Long before Europe’s renewable electricity sector blossomed, engineers across the continent were scratching their heads.
An electrified Europe would have to efficiently transport a lot more electricity, they realised. Tension was rising on the grid.
The grid simply refers to all the infrastructure we use to move power. So, how does it work?
Imagine a landscape with wind turbines, solar panels, a nuclear plant, houses, and a factory. Instead of power lines, this “grid” is connected by a network of roads, like a small city.
The highway is wide and can handle heavy traffic. Ordinary streets are narrower, while a country road barely fits one car at a time.
To get every car to its destination, the road network requires the right infrastructure in the right place.
Let's add some traffic.
The little cars represent the electrons transported by the electricity grid.
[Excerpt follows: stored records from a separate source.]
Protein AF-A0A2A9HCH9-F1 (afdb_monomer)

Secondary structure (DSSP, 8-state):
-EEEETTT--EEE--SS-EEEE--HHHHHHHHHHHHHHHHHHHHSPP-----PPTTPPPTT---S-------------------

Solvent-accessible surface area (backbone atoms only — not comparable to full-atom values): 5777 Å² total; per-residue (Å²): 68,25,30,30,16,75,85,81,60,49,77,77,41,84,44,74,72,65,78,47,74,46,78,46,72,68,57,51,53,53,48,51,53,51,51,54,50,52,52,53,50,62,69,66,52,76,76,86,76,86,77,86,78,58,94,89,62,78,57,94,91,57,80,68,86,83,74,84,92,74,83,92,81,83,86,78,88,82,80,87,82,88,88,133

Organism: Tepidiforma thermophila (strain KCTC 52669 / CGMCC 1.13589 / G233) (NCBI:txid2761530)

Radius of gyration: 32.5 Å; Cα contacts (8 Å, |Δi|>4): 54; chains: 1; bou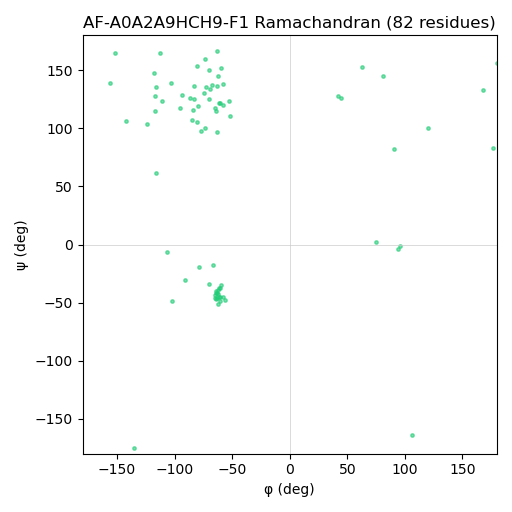nding box: 48×44×86 Å

pLDDT: mean 75.14, std 22.45, range [34.81, 97.69]

Sequence (84 aa):
MRVVCAWCGAVLSEGEGAVSHGICRECEVLFERAYLRGLAERRRQPRRVRVTLRAGAPLPGFEREGAPAGGPVCAAGATSAAGR

Structure (mmCIF, N/CA/C/O backbone):
data_AF-A0A2A9HCH9-F1
#
_entry.id   AF-A0A2A9HCH9-F1
#
loop_
_atom_site.group_PDB
_atom_site.id
_atom_site.type_symbol
_atom_site.label_atom_id
_atom_site.label_alt_id
_atom_site.label_comp_id
_atom_site.label_asym_id
_atom_site.label_entity_id
_atom_site.label_seq_id
_atom_site.pdbx_PDB_ins_code
_atom_site.Cartn_x
_atom_site.Cartn_y
_atom_site.Cartn_z
_atom_site.occupancy
_atom_site.B_iso_or_equiv
_atom_site.auth_seq_id
_atom_site.auth_comp_id
_atom_site.auth_asym_id
_atom_site.auth_atom_id
_atom_site.pdbx_PDB_model_num
ATOM 1 N N . MET A 1 1 ? 13.480 5.534 -19.394 1.00 86.50 1 MET A N 1
ATOM 2 C CA . MET A 1 1 ? 13.668 4.879 -18.082 1.00 86.50 1 MET A CA 1
ATOM 3 C C . MET A 1 1 ? 12.546 3.884 -17.868 1.00 86.50 1 MET A C 1
ATOM 5 O O . MET A 1 1 ? 11.412 4.211 -18.201 1.00 86.50 1 MET A O 1
ATOM 9 N N . ARG A 1 2 ? 12.843 2.700 -17.330 1.00 94.44 2 ARG A N 1
ATOM 10 C CA . ARG A 1 2 ? 11.832 1.681 -17.016 1.00 94.44 2 ARG A CA 1
ATOM 11 C C . ARG A 1 2 ? 11.408 1.838 -15.561 1.00 94.44 2 ARG A C 1
ATOM 13 O O . ARG A 1 2 ? 12.268 1.870 -14.687 1.00 94.44 2 ARG A O 1
ATOM 20 N N . VAL A 1 3 ? 10.108 1.910 -15.294 1.00 96.50 3 VAL A N 1
ATOM 21 C CA . VAL A 1 3 ? 9.574 1.993 -13.926 1.00 96.50 3 VAL A CA 1
ATOM 22 C C . VAL A 1 3 ? 8.859 0.690 -13.602 1.00 96.50 3 VAL A C 1
ATOM 24 O O . VAL A 1 3 ? 7.934 0.303 -14.315 1.00 96.50 3 VAL A O 1
ATOM 27 N N . VAL A 1 4 ? 9.266 0.017 -12.529 1.00 97.25 4 VAL A N 1
ATOM 28 C CA . VAL A 1 4 ? 8.646 -1.233 -12.064 1.00 97.25 4 VAL A CA 1
ATOM 29 C C . VAL A 1 4 ? 8.047 -1.066 -10.674 1.00 97.25 4 VAL A C 1
ATOM 31 O O . VAL A 1 4 ? 8.547 -0.305 -9.844 1.00 97.25 4 VAL A O 1
ATOM 34 N N . CYS A 1 5 ? 6.960 -1.778 -10.400 1.00 97.50 5 CYS A N 1
ATOM 35 C CA . CYS A 1 5 ? 6.372 -1.806 -9.078 1.00 97.50 5 CYS A CA 1
ATOM 36 C C . CYS A 1 5 ? 7.282 -2.571 -8.115 1.00 97.50 5 CYS A C 1
ATOM 38 O O . CYS A 1 5 ? 7.581 -3.742 -8.340 1.00 97.50 5 CYS A O 1
ATOM 40 N N . ALA A 1 6 ? 7.659 -1.937 -7.007 1.00 97.06 6 ALA A N 1
ATOM 41 C CA . ALA A 1 6 ? 8.530 -2.531 -5.997 1.00 97.06 6 ALA A CA 1
ATOM 42 C C . ALA A 1 6 ? 7.899 -3.719 -5.248 1.00 97.06 6 ALA A C 1
ATOM 44 O O . ALA A 1 6 ? 8.615 -4.474 -4.600 1.00 97.06 6 ALA A O 1
ATOM 45 N N . TRP A 1 7 ? 6.571 -3.872 -5.293 1.00 96.81 7 TRP A N 1
ATOM 46 C CA . TRP A 1 7 ? 5.864 -4.934 -4.569 1.00 96.81 7 TRP A CA 1
ATOM 47 C C . TRP A 1 7 ? 5.442 -6.101 -5.452 1.00 96.81 7 TRP A C 1
ATOM 49 O O . TRP A 1 7 ? 5.673 -7.245 -5.080 1.00 96.81 7 TRP A O 1
ATOM 59 N N . CYS A 1 8 ? 4.819 -5.834 -6.601 1.00 97.00 8 CYS A N 1
ATOM 60 C CA . CYS A 1 8 ? 4.302 -6.889 -7.477 1.00 97.00 8 CYS A CA 1
ATOM 61 C C . CYS A 1 8 ? 5.124 -7.092 -8.757 1.00 97.00 8 CYS A C 1
ATOM 63 O O . CYS A 1 8 ? 4.830 -8.003 -9.523 1.00 97.00 8 CYS A O 1
ATOM 65 N N . GLY A 1 9 ? 6.124 -6.244 -9.024 1.00 95.75 9 GLY A N 1
ATOM 66 C CA . GLY A 1 9 ? 6.946 -6.320 -10.235 1.00 95.75 9 GLY A CA 1
ATOM 67 C C . GLY A 1 9 ? 6.260 -5.834 -11.517 1.00 95.75 9 GLY A C 1
ATOM 68 O O . GLY A 1 9 ? 6.876 -5.879 -12.580 1.00 95.75 9 GLY A O 1
ATOM 69 N N . ALA A 1 10 ? 5.015 -5.347 -11.443 1.00 96.75 10 ALA A N 1
ATOM 70 C CA . ALA A 1 10 ? 4.300 -4.809 -12.599 1.00 96.75 10 ALA A CA 1
ATOM 71 C C . ALA A 1 10 ? 5.065 -3.644 -13.242 1.00 96.75 10 ALA A C 1
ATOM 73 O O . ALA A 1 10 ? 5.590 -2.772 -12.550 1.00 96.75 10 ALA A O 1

Like ourselves, they’re impatient to arrive at their destination without delay.
Like the power grid, our mini road network needs to process traffic—the electricity—efficiently to avoid traffic jams—net congestion.
The better this is done, the less energy is wasted in the process.
But there’s more.
At any moment, the energy that goes in must match the energy that goes out. In other words: energy production and energy consumption need to always be the same.
Any imbalance may lead to a blackout—a total loss of power.
To avoid these blackouts, grid operators need to constantly balance supply and demand, while managing traffic to avoid everything grinding to a halt.
This was a lot easier back when most energy came from a handful of fossil-powered plants.
Renewable energy fluctuates by the second and its sources are found all over the map.
As more variable energy entered the landscape, it became increasingly difficult to feed every power source into the grid while keeping the balance.
Using our metaphor: rather than a steady and predictable flow of traffic, renewable energy introduced eager motorists appearing from countless side streets, left and right.
The grid transformed from a small countryside town to Rome during rush hour. Improving the road network became the number one priority.
Not just within countries, but in Europe as a whole. Because connecting your grid with other countries—creating a super grid—solves two problems at once.
First, trading electricity with your neighbours helps balance the grid when your supply and demand are at odds.
Second, the super grid connects different places with different energy sources.
This is how a windless day in the North Sea can be compensated by sunshine in Germany, and vice versa.
European supergrid as imagined by SuperNode
As the European grid expanded, every corner of the continent linked up through large-scale transmission lines that you can imagine as super highways.
Additionally, countries started plugging in large-scale energy storage facilities to stock energy when it was plentiful, to cover for periods when it was scarce. Picture it like a parking garage in our mini world.
Are you starting to see it?
How all of these moving parts turned into a resilient grid that handles the ebb and flow of renewable energy and the electrified society we have become?